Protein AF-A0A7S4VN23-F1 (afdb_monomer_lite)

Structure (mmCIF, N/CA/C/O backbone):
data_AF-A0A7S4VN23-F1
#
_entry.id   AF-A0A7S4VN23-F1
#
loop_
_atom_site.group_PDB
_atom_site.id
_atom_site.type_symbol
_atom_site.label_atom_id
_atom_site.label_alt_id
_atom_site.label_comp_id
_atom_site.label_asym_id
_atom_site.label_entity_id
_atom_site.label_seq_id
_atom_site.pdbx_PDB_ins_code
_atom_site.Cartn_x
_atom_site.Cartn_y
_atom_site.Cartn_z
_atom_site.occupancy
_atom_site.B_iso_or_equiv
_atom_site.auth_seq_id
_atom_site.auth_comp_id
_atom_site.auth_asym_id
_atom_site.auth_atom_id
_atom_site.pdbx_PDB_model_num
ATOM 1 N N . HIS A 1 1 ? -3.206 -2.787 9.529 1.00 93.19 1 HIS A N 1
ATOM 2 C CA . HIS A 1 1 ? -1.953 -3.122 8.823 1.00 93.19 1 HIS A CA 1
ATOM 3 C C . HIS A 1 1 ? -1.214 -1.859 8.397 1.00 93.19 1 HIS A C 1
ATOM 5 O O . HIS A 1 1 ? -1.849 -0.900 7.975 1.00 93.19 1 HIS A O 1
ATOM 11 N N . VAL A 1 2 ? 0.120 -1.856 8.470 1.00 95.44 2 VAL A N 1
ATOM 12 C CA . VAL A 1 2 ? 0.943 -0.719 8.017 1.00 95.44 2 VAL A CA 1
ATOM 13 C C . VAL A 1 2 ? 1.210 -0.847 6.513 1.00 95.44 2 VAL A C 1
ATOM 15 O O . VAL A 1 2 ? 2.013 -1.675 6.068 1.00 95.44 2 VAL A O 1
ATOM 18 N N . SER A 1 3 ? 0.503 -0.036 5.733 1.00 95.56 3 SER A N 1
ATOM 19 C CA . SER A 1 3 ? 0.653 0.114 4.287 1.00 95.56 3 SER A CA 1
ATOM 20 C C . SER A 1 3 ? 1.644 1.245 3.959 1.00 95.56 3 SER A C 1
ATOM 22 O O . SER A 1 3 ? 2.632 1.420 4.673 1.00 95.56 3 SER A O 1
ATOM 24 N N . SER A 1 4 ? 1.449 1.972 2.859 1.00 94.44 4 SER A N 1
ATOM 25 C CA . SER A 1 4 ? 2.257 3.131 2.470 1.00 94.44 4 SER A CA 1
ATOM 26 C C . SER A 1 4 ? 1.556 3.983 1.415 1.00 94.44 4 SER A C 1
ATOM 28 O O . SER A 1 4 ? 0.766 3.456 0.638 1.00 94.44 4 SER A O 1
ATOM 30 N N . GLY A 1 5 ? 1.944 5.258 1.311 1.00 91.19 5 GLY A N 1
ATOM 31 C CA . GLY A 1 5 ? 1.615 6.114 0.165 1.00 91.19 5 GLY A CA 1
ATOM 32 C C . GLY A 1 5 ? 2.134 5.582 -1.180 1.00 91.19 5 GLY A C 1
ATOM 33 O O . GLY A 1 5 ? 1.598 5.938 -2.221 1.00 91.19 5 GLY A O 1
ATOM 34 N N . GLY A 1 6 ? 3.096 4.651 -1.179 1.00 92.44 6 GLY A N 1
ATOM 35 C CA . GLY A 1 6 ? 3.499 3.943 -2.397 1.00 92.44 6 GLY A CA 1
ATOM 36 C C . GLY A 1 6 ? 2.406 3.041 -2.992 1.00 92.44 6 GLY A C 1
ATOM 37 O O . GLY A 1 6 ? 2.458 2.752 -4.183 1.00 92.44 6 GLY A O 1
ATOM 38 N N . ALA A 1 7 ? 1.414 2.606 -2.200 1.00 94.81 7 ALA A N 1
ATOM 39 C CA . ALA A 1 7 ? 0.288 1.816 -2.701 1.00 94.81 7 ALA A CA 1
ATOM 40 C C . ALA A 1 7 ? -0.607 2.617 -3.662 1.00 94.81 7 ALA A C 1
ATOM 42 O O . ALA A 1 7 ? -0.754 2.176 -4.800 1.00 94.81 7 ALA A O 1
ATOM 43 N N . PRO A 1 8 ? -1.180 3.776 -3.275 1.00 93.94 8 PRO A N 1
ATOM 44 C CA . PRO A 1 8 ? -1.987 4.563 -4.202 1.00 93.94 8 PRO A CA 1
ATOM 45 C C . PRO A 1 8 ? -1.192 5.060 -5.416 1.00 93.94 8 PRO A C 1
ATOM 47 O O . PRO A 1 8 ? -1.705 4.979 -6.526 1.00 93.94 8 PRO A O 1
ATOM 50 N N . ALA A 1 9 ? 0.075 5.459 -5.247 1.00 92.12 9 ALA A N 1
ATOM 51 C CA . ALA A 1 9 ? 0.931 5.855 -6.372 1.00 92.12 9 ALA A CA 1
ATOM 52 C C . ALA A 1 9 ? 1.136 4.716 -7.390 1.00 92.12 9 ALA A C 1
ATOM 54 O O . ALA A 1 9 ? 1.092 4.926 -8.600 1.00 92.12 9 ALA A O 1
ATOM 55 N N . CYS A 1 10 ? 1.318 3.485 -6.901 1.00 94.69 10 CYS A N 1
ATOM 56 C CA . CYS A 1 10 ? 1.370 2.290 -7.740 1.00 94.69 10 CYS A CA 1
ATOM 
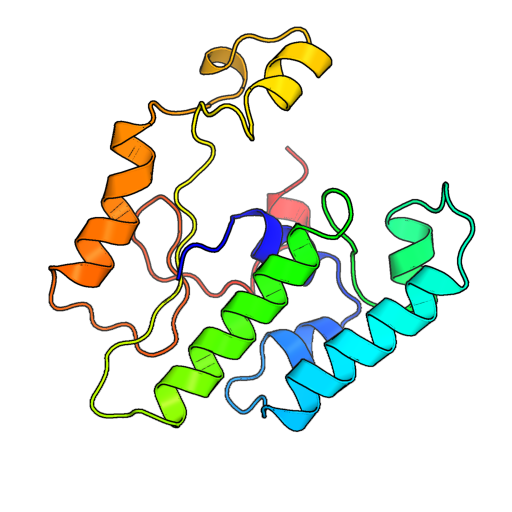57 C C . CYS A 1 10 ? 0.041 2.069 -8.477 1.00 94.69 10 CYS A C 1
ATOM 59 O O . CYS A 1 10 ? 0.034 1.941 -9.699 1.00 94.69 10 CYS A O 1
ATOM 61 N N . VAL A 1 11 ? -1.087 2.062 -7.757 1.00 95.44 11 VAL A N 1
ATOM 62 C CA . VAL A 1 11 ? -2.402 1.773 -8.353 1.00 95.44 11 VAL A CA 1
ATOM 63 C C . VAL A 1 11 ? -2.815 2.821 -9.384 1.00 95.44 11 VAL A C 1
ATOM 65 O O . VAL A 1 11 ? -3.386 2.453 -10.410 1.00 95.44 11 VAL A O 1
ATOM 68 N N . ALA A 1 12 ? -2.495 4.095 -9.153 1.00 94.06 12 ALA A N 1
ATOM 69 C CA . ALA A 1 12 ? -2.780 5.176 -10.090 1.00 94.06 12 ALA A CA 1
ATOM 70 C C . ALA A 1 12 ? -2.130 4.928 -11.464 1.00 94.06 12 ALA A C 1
________
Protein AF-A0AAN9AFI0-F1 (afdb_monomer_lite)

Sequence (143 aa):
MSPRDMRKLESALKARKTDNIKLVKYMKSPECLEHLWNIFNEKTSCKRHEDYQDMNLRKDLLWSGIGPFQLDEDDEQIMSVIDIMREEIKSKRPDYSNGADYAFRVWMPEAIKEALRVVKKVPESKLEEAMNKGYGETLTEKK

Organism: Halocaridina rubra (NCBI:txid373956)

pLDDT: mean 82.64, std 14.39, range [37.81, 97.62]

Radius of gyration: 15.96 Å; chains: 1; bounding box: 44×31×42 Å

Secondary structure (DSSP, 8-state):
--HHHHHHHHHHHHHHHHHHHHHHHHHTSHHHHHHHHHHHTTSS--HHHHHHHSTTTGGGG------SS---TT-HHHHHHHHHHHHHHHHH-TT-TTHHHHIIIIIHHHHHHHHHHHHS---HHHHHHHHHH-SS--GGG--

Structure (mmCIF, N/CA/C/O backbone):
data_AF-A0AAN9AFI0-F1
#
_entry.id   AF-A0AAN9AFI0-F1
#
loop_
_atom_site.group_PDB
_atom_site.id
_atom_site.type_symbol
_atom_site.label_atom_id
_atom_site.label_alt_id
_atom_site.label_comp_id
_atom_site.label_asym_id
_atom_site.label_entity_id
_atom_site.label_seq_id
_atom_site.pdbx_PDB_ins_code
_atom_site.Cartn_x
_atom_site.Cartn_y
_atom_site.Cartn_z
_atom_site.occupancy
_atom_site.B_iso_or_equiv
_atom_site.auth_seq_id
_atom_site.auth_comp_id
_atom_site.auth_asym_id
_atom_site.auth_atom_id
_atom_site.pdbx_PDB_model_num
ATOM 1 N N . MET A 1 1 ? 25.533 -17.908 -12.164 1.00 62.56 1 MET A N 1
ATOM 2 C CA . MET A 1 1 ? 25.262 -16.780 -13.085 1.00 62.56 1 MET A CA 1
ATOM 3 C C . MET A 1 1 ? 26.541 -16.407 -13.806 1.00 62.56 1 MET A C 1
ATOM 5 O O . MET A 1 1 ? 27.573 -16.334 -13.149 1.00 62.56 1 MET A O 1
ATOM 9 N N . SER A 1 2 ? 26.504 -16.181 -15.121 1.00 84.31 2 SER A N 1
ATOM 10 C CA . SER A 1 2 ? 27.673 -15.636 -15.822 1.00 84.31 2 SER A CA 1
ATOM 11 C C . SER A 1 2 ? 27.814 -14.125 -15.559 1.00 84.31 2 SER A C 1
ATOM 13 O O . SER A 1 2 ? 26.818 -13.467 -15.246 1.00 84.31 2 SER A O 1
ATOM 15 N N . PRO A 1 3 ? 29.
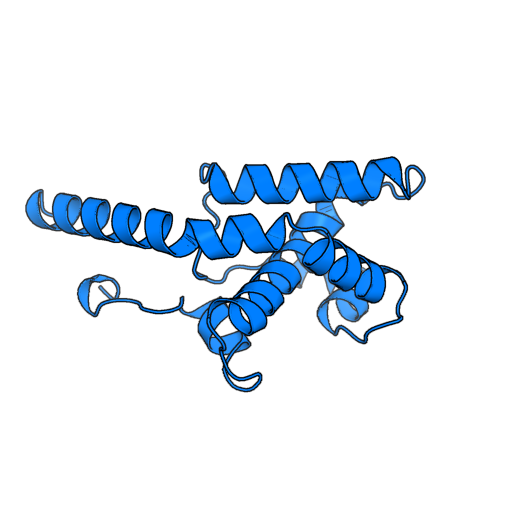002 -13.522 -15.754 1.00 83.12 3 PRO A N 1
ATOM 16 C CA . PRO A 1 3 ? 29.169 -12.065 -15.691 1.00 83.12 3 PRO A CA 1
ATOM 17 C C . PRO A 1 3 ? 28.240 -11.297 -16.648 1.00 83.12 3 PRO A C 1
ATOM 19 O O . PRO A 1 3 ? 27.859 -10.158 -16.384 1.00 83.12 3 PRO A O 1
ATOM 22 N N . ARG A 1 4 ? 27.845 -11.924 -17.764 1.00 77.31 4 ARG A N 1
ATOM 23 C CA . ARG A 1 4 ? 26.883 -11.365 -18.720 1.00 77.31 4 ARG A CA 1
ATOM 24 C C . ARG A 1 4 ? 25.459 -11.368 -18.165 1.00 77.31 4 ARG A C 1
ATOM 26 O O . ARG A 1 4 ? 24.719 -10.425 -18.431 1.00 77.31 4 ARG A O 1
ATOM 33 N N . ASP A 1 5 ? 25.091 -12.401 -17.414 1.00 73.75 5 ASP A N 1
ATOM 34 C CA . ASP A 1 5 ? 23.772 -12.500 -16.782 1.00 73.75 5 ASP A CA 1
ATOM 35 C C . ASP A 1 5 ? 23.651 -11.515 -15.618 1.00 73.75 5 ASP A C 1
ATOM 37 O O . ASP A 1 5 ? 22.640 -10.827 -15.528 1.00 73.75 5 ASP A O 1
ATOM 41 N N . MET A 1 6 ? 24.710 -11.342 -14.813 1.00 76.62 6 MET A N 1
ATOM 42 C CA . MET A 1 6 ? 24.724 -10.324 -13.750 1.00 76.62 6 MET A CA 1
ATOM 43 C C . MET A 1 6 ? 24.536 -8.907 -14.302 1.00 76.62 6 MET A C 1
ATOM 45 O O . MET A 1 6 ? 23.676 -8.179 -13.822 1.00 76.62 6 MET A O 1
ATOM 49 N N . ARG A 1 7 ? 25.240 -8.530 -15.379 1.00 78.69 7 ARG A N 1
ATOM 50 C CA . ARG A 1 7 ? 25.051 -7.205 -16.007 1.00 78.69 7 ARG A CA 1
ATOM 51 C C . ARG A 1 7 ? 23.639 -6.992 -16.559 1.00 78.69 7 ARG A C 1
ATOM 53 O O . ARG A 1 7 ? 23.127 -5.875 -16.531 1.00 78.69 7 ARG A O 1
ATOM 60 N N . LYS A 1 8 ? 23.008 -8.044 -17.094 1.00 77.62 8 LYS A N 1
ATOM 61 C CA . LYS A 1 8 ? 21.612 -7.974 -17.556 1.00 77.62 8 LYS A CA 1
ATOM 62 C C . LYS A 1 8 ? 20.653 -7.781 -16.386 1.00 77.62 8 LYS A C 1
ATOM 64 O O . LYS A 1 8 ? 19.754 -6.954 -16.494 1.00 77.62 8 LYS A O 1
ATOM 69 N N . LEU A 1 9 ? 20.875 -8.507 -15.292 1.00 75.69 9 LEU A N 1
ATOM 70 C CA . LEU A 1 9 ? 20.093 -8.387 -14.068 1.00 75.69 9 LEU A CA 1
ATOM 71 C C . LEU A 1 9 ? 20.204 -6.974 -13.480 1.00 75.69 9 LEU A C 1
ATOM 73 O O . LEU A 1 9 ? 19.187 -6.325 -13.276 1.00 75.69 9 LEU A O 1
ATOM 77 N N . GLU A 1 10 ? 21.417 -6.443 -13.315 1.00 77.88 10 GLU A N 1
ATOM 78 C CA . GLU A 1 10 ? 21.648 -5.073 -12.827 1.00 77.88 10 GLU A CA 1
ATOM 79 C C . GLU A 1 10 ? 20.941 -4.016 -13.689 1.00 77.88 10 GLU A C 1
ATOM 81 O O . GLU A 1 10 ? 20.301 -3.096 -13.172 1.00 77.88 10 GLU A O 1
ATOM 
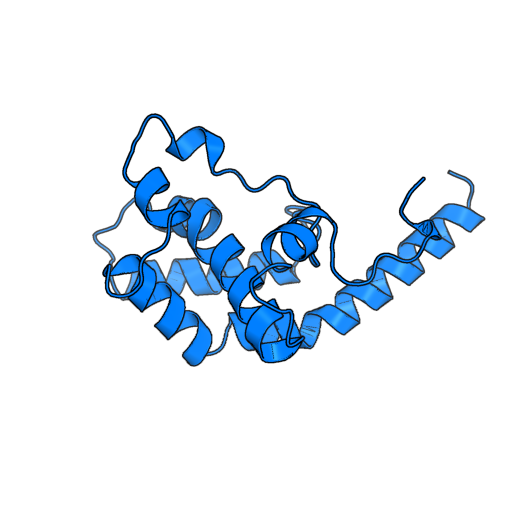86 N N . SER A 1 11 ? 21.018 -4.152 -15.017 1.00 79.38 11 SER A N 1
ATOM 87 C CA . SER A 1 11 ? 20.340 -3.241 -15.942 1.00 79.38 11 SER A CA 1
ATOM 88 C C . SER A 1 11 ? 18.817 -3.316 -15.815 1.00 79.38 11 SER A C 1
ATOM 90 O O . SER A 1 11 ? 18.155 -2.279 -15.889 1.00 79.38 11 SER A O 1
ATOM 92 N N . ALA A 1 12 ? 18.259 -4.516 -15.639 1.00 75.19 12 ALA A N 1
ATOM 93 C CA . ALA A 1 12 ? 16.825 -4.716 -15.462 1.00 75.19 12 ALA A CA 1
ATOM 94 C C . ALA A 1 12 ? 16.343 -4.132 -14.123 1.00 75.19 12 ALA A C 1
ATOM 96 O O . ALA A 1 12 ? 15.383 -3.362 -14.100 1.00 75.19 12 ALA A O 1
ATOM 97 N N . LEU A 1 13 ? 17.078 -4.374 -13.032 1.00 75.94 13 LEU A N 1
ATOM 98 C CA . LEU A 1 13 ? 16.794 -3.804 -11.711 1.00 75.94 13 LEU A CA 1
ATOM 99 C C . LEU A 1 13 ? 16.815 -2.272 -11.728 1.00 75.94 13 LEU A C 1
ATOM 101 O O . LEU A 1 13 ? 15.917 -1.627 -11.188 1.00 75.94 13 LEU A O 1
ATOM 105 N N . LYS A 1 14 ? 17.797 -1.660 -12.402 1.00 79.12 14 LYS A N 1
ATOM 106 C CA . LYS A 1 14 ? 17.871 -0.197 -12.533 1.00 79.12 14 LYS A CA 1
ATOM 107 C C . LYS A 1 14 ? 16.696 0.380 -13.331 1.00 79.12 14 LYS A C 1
________
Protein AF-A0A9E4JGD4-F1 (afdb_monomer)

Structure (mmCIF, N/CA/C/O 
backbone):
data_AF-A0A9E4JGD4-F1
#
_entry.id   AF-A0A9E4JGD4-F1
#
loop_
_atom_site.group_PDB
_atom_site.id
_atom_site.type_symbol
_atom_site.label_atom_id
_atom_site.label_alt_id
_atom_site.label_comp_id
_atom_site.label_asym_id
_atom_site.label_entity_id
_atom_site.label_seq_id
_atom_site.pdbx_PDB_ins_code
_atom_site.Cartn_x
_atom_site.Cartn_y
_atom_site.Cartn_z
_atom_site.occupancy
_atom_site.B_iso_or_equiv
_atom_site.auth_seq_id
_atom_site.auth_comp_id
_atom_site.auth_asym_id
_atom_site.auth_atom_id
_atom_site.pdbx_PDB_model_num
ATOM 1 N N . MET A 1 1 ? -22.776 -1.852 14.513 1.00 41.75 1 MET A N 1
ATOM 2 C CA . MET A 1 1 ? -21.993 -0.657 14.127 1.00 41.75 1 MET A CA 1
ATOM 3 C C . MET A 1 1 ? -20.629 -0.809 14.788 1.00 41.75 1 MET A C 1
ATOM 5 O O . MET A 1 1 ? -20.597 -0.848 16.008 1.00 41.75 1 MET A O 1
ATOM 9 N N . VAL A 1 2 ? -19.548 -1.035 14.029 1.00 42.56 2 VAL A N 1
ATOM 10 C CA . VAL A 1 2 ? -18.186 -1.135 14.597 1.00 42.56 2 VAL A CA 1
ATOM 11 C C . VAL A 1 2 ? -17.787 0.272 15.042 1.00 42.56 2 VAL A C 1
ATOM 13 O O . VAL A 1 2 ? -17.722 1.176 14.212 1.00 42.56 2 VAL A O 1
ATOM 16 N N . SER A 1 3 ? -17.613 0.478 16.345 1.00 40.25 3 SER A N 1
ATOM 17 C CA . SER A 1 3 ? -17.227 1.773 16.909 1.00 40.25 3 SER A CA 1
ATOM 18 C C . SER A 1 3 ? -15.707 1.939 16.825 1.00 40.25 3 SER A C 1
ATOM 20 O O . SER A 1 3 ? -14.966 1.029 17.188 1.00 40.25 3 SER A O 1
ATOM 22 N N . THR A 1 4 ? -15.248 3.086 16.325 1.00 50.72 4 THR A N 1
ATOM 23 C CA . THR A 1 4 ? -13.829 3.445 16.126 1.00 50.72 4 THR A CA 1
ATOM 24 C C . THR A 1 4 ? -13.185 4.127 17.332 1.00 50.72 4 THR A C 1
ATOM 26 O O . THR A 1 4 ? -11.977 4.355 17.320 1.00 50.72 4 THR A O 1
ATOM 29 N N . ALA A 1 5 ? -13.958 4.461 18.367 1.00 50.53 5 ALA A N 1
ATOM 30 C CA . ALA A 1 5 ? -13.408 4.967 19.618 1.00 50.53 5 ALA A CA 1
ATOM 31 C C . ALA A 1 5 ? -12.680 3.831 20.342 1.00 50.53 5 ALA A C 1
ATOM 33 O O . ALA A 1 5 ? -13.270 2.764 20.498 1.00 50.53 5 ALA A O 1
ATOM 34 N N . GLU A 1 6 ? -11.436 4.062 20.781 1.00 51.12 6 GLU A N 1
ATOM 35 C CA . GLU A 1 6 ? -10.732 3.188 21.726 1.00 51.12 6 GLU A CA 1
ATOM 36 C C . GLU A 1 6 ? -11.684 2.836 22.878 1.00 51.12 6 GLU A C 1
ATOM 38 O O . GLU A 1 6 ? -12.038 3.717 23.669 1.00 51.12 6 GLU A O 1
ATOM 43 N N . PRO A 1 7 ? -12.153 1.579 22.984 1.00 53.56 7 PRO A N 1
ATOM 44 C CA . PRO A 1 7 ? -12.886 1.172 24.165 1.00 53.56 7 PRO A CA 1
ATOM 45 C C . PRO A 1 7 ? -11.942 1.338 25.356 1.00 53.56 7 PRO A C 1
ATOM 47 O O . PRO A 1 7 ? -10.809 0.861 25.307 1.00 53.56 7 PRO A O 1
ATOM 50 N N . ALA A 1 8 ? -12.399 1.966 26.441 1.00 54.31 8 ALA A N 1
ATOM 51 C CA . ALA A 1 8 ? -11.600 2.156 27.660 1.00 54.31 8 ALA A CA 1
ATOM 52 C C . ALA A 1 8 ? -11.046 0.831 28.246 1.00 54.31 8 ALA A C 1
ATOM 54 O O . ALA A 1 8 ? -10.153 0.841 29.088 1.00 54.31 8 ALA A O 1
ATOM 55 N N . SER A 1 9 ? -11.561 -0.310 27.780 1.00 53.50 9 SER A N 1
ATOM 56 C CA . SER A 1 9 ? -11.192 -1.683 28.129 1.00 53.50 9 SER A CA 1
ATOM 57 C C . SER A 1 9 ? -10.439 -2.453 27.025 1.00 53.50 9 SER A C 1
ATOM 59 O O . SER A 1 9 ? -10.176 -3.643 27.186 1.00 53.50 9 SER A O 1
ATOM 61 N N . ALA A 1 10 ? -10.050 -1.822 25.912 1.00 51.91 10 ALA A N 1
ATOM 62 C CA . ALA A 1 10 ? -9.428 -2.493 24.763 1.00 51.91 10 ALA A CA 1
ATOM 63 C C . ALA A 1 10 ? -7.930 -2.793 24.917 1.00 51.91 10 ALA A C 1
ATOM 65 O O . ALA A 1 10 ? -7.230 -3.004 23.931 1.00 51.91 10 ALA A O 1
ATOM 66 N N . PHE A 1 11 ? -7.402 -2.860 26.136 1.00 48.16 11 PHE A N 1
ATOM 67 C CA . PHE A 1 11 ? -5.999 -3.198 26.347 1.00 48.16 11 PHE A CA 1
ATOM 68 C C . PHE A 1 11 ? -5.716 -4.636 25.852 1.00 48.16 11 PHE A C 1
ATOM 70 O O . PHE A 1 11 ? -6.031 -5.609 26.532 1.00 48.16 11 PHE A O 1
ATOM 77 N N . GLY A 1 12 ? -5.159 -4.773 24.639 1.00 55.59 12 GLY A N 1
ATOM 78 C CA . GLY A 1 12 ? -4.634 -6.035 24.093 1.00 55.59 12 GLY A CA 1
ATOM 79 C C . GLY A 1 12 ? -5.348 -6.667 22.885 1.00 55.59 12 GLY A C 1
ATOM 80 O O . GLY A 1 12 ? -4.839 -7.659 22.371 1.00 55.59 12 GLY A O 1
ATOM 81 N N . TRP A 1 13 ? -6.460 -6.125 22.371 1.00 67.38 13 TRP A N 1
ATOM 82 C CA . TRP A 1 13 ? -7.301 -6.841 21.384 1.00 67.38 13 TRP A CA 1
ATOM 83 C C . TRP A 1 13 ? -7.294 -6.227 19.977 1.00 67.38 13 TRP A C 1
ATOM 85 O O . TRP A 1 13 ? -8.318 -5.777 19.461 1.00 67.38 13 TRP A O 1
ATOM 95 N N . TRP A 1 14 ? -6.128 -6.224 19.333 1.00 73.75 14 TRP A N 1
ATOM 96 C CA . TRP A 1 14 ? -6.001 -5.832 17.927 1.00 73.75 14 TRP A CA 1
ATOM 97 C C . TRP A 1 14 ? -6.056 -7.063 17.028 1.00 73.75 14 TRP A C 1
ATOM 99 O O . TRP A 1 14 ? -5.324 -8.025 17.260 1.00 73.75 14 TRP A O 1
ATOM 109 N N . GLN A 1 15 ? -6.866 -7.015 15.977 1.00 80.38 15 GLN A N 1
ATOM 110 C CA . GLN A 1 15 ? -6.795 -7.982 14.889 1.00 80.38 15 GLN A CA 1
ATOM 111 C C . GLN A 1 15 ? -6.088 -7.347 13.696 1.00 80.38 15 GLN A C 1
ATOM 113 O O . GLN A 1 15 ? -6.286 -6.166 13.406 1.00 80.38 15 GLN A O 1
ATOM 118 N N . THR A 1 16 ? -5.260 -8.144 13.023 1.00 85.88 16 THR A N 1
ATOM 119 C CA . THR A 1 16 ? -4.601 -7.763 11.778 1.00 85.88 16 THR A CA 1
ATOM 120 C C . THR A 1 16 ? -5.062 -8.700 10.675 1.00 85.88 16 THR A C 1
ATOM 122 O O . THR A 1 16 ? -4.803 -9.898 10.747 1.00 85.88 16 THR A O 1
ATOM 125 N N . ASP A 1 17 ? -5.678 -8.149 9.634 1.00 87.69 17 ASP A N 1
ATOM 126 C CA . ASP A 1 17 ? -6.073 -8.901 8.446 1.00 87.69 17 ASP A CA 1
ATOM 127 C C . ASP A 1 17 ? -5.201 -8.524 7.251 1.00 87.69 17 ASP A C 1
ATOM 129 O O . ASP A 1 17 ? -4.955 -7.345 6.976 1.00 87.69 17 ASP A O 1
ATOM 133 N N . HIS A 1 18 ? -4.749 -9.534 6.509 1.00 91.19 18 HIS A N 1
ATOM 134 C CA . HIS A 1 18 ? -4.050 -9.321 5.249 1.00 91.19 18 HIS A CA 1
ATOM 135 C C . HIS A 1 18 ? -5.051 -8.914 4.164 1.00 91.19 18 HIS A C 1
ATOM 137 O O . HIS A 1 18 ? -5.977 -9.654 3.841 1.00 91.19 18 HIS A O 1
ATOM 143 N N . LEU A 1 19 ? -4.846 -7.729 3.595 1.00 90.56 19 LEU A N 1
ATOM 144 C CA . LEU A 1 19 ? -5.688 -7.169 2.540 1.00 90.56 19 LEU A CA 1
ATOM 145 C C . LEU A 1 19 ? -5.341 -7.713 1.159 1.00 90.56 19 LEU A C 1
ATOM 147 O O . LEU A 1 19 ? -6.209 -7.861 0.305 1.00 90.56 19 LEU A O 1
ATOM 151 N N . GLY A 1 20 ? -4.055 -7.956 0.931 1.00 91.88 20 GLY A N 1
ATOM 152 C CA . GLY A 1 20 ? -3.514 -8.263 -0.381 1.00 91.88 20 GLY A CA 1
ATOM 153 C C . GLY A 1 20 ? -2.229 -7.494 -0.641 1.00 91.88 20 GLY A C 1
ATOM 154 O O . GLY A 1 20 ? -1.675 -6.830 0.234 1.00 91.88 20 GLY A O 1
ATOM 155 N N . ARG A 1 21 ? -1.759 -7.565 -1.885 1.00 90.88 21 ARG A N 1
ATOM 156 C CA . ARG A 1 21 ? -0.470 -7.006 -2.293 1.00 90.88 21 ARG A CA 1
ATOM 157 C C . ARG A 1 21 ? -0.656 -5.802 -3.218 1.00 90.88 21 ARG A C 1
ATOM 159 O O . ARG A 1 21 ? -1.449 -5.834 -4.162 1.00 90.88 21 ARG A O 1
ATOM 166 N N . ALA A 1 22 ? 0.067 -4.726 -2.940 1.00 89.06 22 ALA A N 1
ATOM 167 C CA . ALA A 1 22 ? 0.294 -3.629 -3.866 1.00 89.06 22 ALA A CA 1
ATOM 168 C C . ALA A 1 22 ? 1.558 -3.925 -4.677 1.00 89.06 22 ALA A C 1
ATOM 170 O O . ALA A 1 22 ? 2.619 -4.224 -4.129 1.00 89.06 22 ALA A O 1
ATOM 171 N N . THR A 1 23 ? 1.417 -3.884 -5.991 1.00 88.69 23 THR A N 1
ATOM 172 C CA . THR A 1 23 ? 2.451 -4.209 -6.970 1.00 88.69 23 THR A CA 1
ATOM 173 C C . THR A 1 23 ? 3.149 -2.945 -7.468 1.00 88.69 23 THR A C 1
________
* **Work request**
Your answer must be the lines above from the one holding "ATOM 11 C C . SER" up to and including the one holding "ATOM 61 C CA", exact and with no pictures.

* **Task result**
ATOM 11 C C . SER A 1 2 ? 27.814 -14.125 -15.559 1.00 84.31 2 SER A C 1
ATOM 13 O O . SER A 1 2 ? 26.818 -13.467 -15.246 1.00 84.31 2 SER A O 1
ATOM 15 N N . PRO A 1 3 ? 29.
002 -13.522 -15.754 1.00 83.12 3 PRO A N 1
ATOM 16 C CA . PRO A 1 3 ? 29.169 -12.065 -15.691 1.00 83.12 3 PRO A CA 1
ATOM 17 C C . PRO A 1 3 ? 28.240 -11.297 -16.648 1.00 83.12 3 PRO A C 1
ATOM 19 O O . PRO A 1 3 ? 27.859 -10.158 -16.384 1.00 83.12 3 PRO A O 1
ATOM 22 N N . ARG A 1 4 ? 27.845 -11.924 -17.764 1.00 77.31 4 ARG A N 1
ATOM 23 C CA . ARG A 1 4 ? 26.883 -11.365 -18.720 1.00 77.31 4 ARG A CA 1
ATOM 24 C C . ARG A 1 4 ? 25.459 -11.368 -18.165 1.00 77.31 4 ARG A C 1
ATOM 26 O O . ARG A 1 4 ? 24.719 -10.425 -18.431 1.00 77.31 4 ARG A O 1
ATOM 33 N N . ASP A 1 5 ? 25.091 -12.401 -17.414 1.00 73.75 5 ASP A N 1
ATOM 34 C CA . ASP A 1 5 ? 23.772 -12.500 -16.782 1.00 73.75 5 ASP A CA 1
ATOM 35 C C . ASP A 1 5 ? 23.651 -11.515 -15.618 1.00 73.75 5 ASP A C 1
ATOM 37 O O . ASP A 1 5 ? 22.640 -10.827 -15.528 1.00 73.75 5 ASP A O 1
ATOM 41 N N . MET A 1 6 ? 24.710 -11.342 -14.813 1.00 76.62 6 MET A N 1
ATOM 42 C CA . MET A 1 6 ? 24.724 -10.324 -13.750 1.00 76.62 6 MET A CA 1
ATOM 43 C C . MET A 1 6 ? 24.536 -8.907 -14.302 1.00 76.62 6 MET A C 1
ATOM 45 O O . MET A 1 6 ? 23.676 -8.179 -13.822 1.00 76.62 6 MET A O 1
ATOM 49 N N . ARG A 1 7 ? 25.240 -8.530 -15.379 1.00 78.69 7 ARG A N 1
ATOM 50 C CA . ARG A 1 7 ? 25.051 -7.205 -16.007 1.00 78.69 7 ARG A CA 1
ATOM 51 C C . ARG A 1 7 ? 23.639 -6.992 -16.559 1.00 78.69 7 ARG A C 1
ATOM 53 O O . ARG A 1 7 ? 23.127 -5.875 -16.531 1.00 78.69 7 ARG A O 1
ATOM 60 N N . LYS A 1 8 ? 23.008 -8.044 -17.094 1.00 77.62 8 LYS A N 1
ATOM 61 C CA . LYS A 1 8 ? 21.612 -7.974 -17.556 1.00 77.62 8 LYS A CA 1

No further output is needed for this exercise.